Using the entries below, output each line exactly from the first through the one that contains "Structure (mmCIF, N/CA/C/O".

• [Stored dataset items]:
__________________________________________________
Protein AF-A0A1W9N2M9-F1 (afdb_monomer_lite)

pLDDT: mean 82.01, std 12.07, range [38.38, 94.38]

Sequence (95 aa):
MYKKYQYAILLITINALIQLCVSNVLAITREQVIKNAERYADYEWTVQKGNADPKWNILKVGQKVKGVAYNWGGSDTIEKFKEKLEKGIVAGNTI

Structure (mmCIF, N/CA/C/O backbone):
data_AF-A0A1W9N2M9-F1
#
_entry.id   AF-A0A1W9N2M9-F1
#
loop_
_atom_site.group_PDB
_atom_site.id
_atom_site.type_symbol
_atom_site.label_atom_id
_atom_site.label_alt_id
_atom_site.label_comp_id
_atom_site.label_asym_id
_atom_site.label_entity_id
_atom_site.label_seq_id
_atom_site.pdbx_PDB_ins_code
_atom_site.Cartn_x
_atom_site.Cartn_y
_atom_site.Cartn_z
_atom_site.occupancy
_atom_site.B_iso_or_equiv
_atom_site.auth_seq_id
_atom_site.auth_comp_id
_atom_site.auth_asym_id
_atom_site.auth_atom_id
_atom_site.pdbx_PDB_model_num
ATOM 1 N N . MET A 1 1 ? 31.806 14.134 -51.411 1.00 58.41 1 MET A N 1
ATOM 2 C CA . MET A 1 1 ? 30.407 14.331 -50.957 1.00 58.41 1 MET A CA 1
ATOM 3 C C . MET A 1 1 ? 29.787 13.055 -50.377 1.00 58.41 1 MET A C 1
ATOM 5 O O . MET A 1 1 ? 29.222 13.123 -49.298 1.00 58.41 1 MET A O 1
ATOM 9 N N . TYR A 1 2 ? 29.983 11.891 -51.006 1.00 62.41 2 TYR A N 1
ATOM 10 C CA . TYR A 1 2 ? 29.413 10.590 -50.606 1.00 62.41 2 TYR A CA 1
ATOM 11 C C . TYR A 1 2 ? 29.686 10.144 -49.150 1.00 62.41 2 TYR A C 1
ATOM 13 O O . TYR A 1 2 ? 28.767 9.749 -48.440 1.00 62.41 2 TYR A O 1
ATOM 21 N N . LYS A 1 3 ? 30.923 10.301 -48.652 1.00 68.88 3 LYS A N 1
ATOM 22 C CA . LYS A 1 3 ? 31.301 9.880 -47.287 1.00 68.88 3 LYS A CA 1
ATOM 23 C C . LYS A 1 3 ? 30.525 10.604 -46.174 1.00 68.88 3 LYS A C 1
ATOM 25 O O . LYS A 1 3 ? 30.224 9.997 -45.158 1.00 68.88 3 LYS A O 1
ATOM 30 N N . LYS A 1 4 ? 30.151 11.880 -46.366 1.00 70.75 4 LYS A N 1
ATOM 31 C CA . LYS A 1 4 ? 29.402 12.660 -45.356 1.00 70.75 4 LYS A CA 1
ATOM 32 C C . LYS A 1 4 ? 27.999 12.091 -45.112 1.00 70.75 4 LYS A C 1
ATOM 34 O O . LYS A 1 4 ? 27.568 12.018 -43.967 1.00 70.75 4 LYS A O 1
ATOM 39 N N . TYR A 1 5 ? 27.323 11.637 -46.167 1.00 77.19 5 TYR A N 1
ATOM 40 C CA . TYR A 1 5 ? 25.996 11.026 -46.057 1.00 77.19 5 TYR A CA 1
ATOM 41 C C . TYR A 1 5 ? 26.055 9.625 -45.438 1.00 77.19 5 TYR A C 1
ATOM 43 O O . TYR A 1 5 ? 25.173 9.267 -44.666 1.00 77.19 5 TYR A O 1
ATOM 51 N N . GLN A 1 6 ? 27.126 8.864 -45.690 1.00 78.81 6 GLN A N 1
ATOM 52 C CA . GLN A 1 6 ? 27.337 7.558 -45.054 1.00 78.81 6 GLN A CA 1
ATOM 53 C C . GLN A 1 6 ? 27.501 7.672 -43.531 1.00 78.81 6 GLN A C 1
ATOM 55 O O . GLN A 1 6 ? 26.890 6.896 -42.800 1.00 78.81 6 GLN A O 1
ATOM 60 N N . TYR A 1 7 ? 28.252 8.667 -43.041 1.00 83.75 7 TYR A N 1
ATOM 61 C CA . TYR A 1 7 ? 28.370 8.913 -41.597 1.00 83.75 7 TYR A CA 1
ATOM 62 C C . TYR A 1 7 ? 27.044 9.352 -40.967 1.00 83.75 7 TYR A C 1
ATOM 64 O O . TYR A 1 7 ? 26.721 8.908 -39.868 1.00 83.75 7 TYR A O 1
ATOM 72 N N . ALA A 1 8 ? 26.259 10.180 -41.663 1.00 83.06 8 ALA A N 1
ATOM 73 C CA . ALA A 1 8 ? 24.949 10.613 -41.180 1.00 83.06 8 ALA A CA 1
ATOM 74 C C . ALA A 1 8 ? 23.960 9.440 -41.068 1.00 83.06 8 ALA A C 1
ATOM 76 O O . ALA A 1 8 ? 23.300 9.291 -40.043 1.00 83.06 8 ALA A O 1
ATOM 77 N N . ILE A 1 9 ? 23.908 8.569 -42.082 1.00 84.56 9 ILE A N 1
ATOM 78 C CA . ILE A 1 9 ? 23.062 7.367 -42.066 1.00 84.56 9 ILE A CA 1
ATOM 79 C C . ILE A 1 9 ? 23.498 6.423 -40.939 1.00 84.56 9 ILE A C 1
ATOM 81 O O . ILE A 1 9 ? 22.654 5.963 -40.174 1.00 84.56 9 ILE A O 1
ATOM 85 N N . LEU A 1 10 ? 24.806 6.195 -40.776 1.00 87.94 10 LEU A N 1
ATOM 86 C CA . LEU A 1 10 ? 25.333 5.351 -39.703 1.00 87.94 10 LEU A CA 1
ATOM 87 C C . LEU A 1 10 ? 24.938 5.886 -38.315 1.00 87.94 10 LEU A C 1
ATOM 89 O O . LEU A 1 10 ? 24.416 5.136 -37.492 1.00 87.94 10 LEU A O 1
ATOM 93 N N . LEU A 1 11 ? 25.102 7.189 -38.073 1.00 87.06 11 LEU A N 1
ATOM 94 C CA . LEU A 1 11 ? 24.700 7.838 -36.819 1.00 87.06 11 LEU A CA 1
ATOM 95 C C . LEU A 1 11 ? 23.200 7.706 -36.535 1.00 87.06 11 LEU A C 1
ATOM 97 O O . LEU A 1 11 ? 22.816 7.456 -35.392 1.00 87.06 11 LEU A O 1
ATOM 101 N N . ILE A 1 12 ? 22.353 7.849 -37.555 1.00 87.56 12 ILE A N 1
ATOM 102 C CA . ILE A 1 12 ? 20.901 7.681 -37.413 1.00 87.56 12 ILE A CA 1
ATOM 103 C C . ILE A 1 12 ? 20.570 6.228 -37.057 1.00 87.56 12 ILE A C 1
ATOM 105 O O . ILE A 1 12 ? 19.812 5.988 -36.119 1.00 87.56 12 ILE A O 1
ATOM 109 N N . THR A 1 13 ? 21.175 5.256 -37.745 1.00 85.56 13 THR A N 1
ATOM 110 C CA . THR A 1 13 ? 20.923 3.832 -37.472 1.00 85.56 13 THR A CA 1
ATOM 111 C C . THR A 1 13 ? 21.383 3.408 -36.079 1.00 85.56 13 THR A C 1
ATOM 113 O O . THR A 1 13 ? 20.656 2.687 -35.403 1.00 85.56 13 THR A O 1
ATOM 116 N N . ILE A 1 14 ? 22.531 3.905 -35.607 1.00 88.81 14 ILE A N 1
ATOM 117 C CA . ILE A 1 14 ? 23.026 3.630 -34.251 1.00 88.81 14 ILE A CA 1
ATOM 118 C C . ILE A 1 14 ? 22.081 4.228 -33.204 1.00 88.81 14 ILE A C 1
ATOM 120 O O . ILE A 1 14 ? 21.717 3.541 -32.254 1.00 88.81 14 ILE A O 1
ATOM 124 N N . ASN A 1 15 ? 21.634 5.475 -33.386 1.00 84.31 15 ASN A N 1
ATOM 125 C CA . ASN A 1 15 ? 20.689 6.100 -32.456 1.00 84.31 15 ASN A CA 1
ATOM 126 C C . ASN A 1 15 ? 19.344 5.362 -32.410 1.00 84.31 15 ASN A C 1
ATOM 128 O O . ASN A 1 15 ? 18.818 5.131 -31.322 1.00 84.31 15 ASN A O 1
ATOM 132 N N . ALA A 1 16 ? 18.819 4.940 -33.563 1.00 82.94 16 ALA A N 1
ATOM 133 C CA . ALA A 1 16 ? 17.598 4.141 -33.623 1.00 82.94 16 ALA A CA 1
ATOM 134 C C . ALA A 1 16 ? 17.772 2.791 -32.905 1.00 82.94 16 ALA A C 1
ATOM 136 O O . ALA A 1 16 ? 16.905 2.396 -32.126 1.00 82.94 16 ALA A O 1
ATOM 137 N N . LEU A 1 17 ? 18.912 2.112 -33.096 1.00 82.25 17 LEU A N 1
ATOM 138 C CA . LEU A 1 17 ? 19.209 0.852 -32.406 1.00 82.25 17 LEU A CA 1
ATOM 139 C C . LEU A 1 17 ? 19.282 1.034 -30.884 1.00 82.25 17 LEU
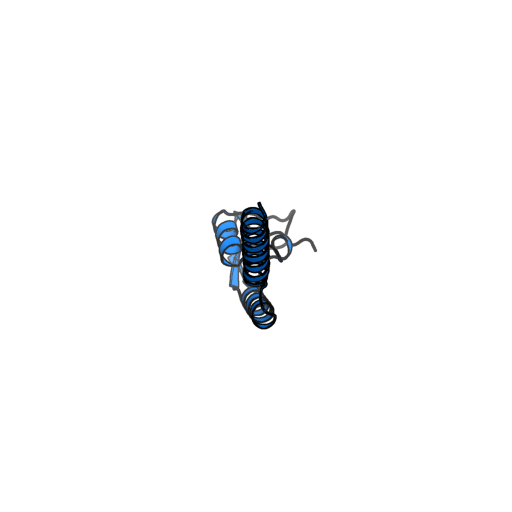 A C 1
ATOM 141 O O . LEU A 1 17 ? 18.725 0.230 -30.141 1.00 82.25 17 LEU A O 1
ATOM 145 N N . ILE A 1 18 ? 19.935 2.103 -30.415 1.00 80.94 18 ILE A N 1
ATOM 146 C CA . ILE A 1 18 ? 20.028 2.424 -28.984 1.00 80.94 18 ILE A CA 1
ATOM 147 C C . ILE A 1 18 ? 18.629 2.660 -28.403 1.00 80.94 18 ILE A C 1
ATOM 149 O O . ILE A 1 18 ? 18.299 2.088 -27.366 1.00 80.94 18 ILE A O 1
ATOM 153 N N . GLN A 1 19 ? 17.781 3.440 -29.079 1.00 76.12 19 GLN A N 1
ATOM 154 C CA . GLN A 1 19 ? 16.408 3.690 -28.626 1.00 76.12 19 GLN A CA 1
ATOM 155 C C . GLN A 1 19 ? 15.574 2.399 -28.553 1.00 76.12 19 GLN A C 1
ATOM 157 O O . GLN A 1 19 ? 14.866 2.185 -27.565 1.00 76.12 19 GLN A O 1
ATOM 162 N N . LEU A 1 20 ? 15.702 1.500 -29.534 1.00 71.44 20 LEU A N 1
ATOM 163 C CA . LEU A 1 20 ? 15.038 0.190 -29.511 1.00 71.44 20 LEU A CA 1
ATOM 164 C C . LEU A 1 20 ? 15.515 -0.692 -28.345 1.00 71.44 20 LEU A C 1
ATOM 166 O O . LEU A 1 20 ? 14.695 -1.323 -27.677 1.00 71.44 20 LEU A O 1
ATOM 170 N N . CYS A 1 21 ? 16.817 -0.708 -28.052 1.00 68.81 21 CYS A N 1
ATOM 171 C CA . CYS A 1 21 ? 17.364 -1.483 -26.936 1.00 68.81 21 CYS A CA 1
ATOM 172 C C . CYS A 1 21 ? 16.920 -0.940 -25.565 1.00 68.81 21 CYS A C 1
ATOM 174 O O . CYS A 1 21 ? 16.600 -1.726 -24.674 1.00 68.81 21 CYS A O 1
ATOM 176 N N . VAL A 1 22 ? 16.846 0.385 -25.394 1.00 66.06 22 VAL A N 1
ATOM 177 C CA . VAL A 1 22 ? 16.427 1.021 -24.127 1.00 66.06 22 VAL A CA 1
ATOM 178 C C . VAL A 1 22 ? 14.931 0.817 -23.846 1.00 66.06 22 VAL A C 1
ATOM 180 O O . VAL A 1 22 ? 14.532 0.698 -22.689 1.00 66.06 22 VAL A O 1
ATOM 183 N N . SER A 1 23 ? 14.105 0.696 -24.889 1.00 61.69 23 SER A N 1
ATOM 184 C CA . SER A 1 23 ? 12.645 0.542 -24.761 1.00 61.69 23 SER A CA 1
ATOM 185 C C . SER A 1 23 ? 12.222 -0.738 -24.020 1.00 61.69 23 SER A C 1
ATOM 187 O O . SER A 1 23 ? 11.196 -0.747 -23.345 1.00 61.69 23 SER A O 1
ATOM 189 N N . ASN A 1 24 ? 13.025 -1.805 -24.087 1.00 59.09 24 ASN A N 1
ATOM 190 C CA . ASN A 1 24 ? 12.721 -3.085 -23.432 1.00 59.09 24 ASN A CA 1
ATOM 191 C C . ASN A 1 24 ? 13.094 -3.123 -21.939 1.00 59.09 24 ASN A C 1
ATOM 193 O O . ASN A 1 24 ? 12.630 -4.004 -21.222 1.00 59.09 24 ASN A O 1
ATOM 197 N N . VAL A 1 25 ? 13.899 -2.172 -21.450 1.00 59.56 25 VAL A N 1
ATOM 198 C CA . VAL A 1 25 ? 14.347 -2.132 -20.042 1.00 59.56 25 VAL A CA 1
ATOM 199 C C . VAL A 1 25 ? 13.218 -1.706 -19.094 1.00 59.56 25 VAL A C 1
ATOM 201 O O . VAL A 1 25 ? 13.256 -2.012 -17.906 1.00 59.56 25 VAL A O 1
ATOM 204 N N . LEU A 1 26 ? 12.194 -1.020 -19.608 1.00 64.31 26 LEU A N 1
ATOM 205 C CA . LEU A 1 26 ? 11.086 -0.494 -18.804 1.00 64.31 26 LEU A CA 1
ATOM 206 C C . LEU A 1 26 ? 9.888 -1.452 -18.692 1.00 64.31 26 LEU A C 1
ATOM 208 O O . LEU A 1 26 ? 8.945 -1.160 -17.958 1.00 64.31 26 LEU A O 1
ATOM 212 N N . ALA A 1 27 ? 9.905 -2.587 -19.395 1.00 75.56 27 ALA A N 1
ATOM 213 C CA . ALA A 1 27 ? 8.839 -3.578 -19.310 1.00 75.56 27 ALA A CA 1
ATOM 214 C C . ALA A 1 27 ? 9.058 -4.508 -18.103 1.00 75.56 27 ALA A C 1
ATOM 216 O O . ALA A 1 27 ? 10.103 -5.144 -17.976 1.00 75.56 27 ALA A O 1
ATOM 217 N N . ILE A 1 28 ? 8.064 -4.614 -17.217 1.00 81.19 28 ILE A N 1
ATOM 218 C CA . ILE A 1 28 ? 8.078 -5.615 -16.142 1.00 81.19 28 ILE A CA 1
ATOM 219 C C . ILE A 1 28 ? 7.776 -7.003 -16.714 1.00 81.19 28 ILE A C 1
ATOM 221 O O . ILE A 1 28 ? 6.916 -7.155 -17.582 1.00 81.19 28 ILE A O 1
ATOM 225 N N . THR A 1 29 ? 8.470 -8.030 -16.224 1.00 86.69 29 THR A N 1
ATOM 226 C CA . THR A 1 29 ? 8.194 -9.411 -16.637 1.00 86.69 29 THR A CA 1
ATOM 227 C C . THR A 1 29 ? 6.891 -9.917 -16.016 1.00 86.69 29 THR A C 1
__________________________________________________
• [Solved problem]:
Protein AF-A0A1W9N2M9-F1 (afdb_monomer_lite)

pLDDT: mean 82.01, std 12.07, range [38.38, 94.38]

Sequence (95 aa):
MYKKYQYAILLITINALIQLCVSNVLAITREQVIKNAERYADYEWTVQKGNADPKWNILKVGQKVKGVAYNWGGSDTIEKFKEKLEKGIVAGNTI

Structure (mmCIF, N/CA/C/O backbone):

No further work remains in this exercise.